Reproin Scanner File Names

  • For both BIDS and reproin, names are composed of an ordered series of key-value pairs, called [entities](https://github.com/bids-standard/bids-specification/blob/master/src/schema/objects/entities.yaml).

    Each key and its value are joined with a dash - (e.g., acq-MPRAGE, dir-AP). These key-value pairs are joined to other key-value pairs with underscores _. The exception is the modality label, which is discussed more below.

  • Reproin scanner sequence names are simplified relative to the final BIDS output and generally conform to this scheme (but consult the reproin heuristics file for additional options): sequence type-modality label _ session-session name _ task-task name _ acquisition-acquisition detail _ run-run number _ direction-direction label:

    | func-bold_ses-pre_task-faces_acq-1mm_run-01_dir-AP
    
  • Each sequence name begins with the seqtype key. The seqtype key is the modality and corresponds to the name of the BIDS directory where the sequence belongs, e.g., anat, dwi, fmap or func.

  • The seqtype key is optionally followed by a dash - and a modality label value (e.g., anat-scout or anat-T2W). Often, the modality label is not needed because there is a predictable default for most seqtypes:

  • For anat the default modality is T1W. Thus a sequence named anat will have the same output BIDS files as a sequence named anat-T1w: sub-001_T1w.nii.gz.

  • For fmap the default modality is epi. Thus fmap_dir-PA will have the same output as fmap-epi_dir-PA: sub-001_dir-PA_epi.nii.gz.

  • For func the default modality is bold. Thus, func-bold_task-rest will have the same output as func_task-rest: sub-001_task-rest_bold.nii.gz.

  • Reproin gets the subject number from the DICOM metadata.

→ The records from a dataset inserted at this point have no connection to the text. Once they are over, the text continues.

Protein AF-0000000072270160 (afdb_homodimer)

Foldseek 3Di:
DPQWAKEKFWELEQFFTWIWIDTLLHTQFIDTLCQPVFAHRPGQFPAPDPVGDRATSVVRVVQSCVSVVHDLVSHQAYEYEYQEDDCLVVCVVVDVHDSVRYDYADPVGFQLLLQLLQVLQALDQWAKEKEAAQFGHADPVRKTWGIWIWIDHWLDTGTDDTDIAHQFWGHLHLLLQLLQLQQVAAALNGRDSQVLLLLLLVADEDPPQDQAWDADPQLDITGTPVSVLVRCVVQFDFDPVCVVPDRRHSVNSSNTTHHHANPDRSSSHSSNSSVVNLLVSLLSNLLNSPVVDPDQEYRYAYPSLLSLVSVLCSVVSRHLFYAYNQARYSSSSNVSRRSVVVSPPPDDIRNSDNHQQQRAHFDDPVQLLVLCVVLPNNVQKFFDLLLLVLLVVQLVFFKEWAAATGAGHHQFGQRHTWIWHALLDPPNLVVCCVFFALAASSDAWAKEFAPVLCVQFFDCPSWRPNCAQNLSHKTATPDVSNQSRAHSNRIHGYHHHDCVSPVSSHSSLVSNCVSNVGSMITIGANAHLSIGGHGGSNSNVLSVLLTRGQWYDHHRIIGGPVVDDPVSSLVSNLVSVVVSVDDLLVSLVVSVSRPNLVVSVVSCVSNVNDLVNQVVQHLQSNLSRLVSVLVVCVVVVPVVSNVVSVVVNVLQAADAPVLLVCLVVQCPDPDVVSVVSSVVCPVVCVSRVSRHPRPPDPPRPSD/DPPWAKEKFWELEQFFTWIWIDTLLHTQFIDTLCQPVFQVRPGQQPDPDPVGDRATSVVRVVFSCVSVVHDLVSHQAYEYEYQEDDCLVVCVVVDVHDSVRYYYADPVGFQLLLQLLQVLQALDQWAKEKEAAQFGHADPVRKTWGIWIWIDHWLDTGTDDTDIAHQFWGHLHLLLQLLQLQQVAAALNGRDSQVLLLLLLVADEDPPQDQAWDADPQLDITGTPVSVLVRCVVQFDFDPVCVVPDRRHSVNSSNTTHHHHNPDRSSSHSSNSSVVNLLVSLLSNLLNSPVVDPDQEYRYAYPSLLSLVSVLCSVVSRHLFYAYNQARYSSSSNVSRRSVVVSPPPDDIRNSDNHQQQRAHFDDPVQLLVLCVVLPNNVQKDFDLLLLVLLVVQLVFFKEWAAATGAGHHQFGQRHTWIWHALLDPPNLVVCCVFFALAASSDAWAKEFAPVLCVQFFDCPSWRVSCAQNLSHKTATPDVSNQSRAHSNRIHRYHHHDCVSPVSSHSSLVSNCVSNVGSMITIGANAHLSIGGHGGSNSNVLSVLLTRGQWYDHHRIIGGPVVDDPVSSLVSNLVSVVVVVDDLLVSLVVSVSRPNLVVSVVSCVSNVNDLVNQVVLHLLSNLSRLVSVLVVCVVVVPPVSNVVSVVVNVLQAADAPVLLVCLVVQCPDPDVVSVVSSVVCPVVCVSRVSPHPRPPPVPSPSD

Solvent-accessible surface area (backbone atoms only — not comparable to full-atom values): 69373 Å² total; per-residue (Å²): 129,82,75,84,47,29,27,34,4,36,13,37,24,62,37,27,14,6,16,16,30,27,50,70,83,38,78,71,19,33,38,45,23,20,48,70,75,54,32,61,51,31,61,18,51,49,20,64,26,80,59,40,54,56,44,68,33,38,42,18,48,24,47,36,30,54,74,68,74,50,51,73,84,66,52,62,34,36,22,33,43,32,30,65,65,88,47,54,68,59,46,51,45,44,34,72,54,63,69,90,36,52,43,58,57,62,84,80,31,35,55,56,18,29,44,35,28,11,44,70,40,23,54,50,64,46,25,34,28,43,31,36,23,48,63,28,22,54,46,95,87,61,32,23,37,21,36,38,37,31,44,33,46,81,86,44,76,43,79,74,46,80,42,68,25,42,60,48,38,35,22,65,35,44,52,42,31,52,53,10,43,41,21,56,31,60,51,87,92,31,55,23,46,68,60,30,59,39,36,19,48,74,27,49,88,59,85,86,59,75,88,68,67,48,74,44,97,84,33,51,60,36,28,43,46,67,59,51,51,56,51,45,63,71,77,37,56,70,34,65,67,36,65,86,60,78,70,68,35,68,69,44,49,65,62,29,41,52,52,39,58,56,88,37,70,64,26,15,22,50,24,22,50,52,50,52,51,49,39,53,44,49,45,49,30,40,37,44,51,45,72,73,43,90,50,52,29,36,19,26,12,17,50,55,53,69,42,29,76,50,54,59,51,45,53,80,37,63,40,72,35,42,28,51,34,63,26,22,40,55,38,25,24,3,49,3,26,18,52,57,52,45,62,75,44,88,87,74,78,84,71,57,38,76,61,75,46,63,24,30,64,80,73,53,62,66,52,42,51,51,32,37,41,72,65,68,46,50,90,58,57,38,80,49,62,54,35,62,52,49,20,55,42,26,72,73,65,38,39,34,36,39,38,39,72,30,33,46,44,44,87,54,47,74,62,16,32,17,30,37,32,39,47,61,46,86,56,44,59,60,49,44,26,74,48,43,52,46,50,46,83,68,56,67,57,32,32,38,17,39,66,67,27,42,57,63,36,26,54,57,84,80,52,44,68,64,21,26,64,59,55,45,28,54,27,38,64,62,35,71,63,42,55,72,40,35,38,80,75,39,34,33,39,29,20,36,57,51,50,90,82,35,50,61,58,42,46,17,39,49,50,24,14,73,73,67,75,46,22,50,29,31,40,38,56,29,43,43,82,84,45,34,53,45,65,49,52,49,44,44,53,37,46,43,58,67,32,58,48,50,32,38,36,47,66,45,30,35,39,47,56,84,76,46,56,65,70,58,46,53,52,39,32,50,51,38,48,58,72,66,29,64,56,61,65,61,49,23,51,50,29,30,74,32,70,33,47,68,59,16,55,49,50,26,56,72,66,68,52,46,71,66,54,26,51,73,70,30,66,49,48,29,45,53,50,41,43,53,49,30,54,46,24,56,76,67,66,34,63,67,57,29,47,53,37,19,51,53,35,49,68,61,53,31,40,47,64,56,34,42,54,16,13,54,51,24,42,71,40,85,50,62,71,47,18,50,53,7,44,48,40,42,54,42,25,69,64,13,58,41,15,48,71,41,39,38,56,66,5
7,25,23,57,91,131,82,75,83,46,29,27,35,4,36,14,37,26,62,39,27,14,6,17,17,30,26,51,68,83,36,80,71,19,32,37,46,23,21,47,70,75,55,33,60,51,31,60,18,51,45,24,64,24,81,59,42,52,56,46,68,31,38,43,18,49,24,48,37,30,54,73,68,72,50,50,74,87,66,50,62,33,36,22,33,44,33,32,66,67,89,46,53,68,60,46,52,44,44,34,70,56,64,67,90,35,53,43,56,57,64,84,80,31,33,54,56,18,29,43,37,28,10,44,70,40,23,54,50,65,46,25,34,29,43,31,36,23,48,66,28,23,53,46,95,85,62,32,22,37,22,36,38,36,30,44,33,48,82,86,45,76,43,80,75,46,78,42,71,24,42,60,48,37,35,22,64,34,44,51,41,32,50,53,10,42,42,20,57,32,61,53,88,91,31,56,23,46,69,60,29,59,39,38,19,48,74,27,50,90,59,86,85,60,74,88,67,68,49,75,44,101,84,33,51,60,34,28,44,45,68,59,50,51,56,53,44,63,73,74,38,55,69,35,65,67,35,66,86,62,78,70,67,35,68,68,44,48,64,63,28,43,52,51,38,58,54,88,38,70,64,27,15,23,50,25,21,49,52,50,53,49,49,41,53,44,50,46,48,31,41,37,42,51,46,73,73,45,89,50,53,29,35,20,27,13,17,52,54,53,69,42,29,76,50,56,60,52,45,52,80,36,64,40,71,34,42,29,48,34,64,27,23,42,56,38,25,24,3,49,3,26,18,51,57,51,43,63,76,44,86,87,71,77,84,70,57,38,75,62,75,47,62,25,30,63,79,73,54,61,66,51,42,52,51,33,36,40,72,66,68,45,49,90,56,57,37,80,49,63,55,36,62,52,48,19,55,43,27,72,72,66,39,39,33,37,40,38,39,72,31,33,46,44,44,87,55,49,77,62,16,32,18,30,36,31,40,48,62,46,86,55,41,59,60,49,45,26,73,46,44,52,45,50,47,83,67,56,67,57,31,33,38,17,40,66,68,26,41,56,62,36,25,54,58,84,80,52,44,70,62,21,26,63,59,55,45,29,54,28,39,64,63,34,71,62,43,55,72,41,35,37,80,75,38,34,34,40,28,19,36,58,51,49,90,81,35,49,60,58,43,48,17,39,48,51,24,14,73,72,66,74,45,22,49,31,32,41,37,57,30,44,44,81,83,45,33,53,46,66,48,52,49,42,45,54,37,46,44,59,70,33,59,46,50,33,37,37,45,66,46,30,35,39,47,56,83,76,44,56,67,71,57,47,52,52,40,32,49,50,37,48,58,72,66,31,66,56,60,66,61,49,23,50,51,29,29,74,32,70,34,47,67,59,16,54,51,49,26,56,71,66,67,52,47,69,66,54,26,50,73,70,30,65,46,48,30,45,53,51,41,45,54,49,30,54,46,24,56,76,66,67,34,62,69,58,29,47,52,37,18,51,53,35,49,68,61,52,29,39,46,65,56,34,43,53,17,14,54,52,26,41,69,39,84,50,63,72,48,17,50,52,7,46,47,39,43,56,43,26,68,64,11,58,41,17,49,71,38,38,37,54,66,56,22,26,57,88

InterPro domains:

  • If you have multiple sessions, the session name does not need to be included in every sequence name in the program (i.e., Program= Patient level mentioned above). Instead, the session can be added to a single sequence name, usually the scout (localizer) sequence e.g. anat-scout_ses-pre, and reproin will propagate the session information to the other sequence names in the Program. Interestingly, reproin does not add the localizer to your BIDS output.

  • When our scanner exports the DICOM sequences, all dashes are removed. But don’t worry, reproin handles this just fine.

  • In the UA phantom reproin data, the subject was named 01. Horos reports the subject number as 01 but exports the DICOMS into a directory 001. If the data are copied to an external drive at the scanner, then the subject number is reported as 001_001 and the images are *.IMA instead of *.dcm. Reproin does not care, it handles all of this gracefully. Your output tree (excluding sourcedata and .heudiconv) should look like this:

    .
    |-- CHANGES
    |-- README
    |-- dataset_description.json
    |-- participants.tsv
    |-- sub-001
    |   |-- anat
    |   |   |-- sub-001_acq-MPRAGE_T1w.json
    |   |   `-- sub-001_acq-MPRAGE_T1w.nii.gz
    |   |-- dwi
    |   |   |-- sub-001_dir-AP_dwi.bval
    |   |   |-- sub-001_dir-AP_dwi.bvec
    |   |   |-- sub-001_dir-AP_dwi.json
    |   |   `-- sub-001_dir-AP_dwi.nii.gz
    |   |-- fmap
    |   |   |-- sub-001_acq-4mm_magnitude1.json
    |   |   |-- sub-001_acq-4mm_magnitude1.nii.gz
    |   |   |-- sub-001_acq-4mm_magnitude2.json
    |   |   |-- sub-001_acq-4mm_magnitude2.nii.gz
    |   |   |-- sub-001_acq-4mm_phasediff.json
    |   |   |-- sub-001_acq-4mm_phasediff.nii.gz
    |   |   |-- sub-001_dir-PA_epi.json
    |   |   `-- sub-001_dir-PA_epi.nii.gz
    |   |-- func
    |   |   |-- sub-001_task-rest_bold.json
    |   |   |-- sub-001_task-rest_bold.nii.gz
    |   |   `-- sub-001_task-rest_events.tsv
    |   `-- sub-001_scans.tsv
    `-- task-rest_bold.json
    
  • Note that despite all the the different subject names (e.g., 01, 001 and 001_001), the subject is labeled sub-001.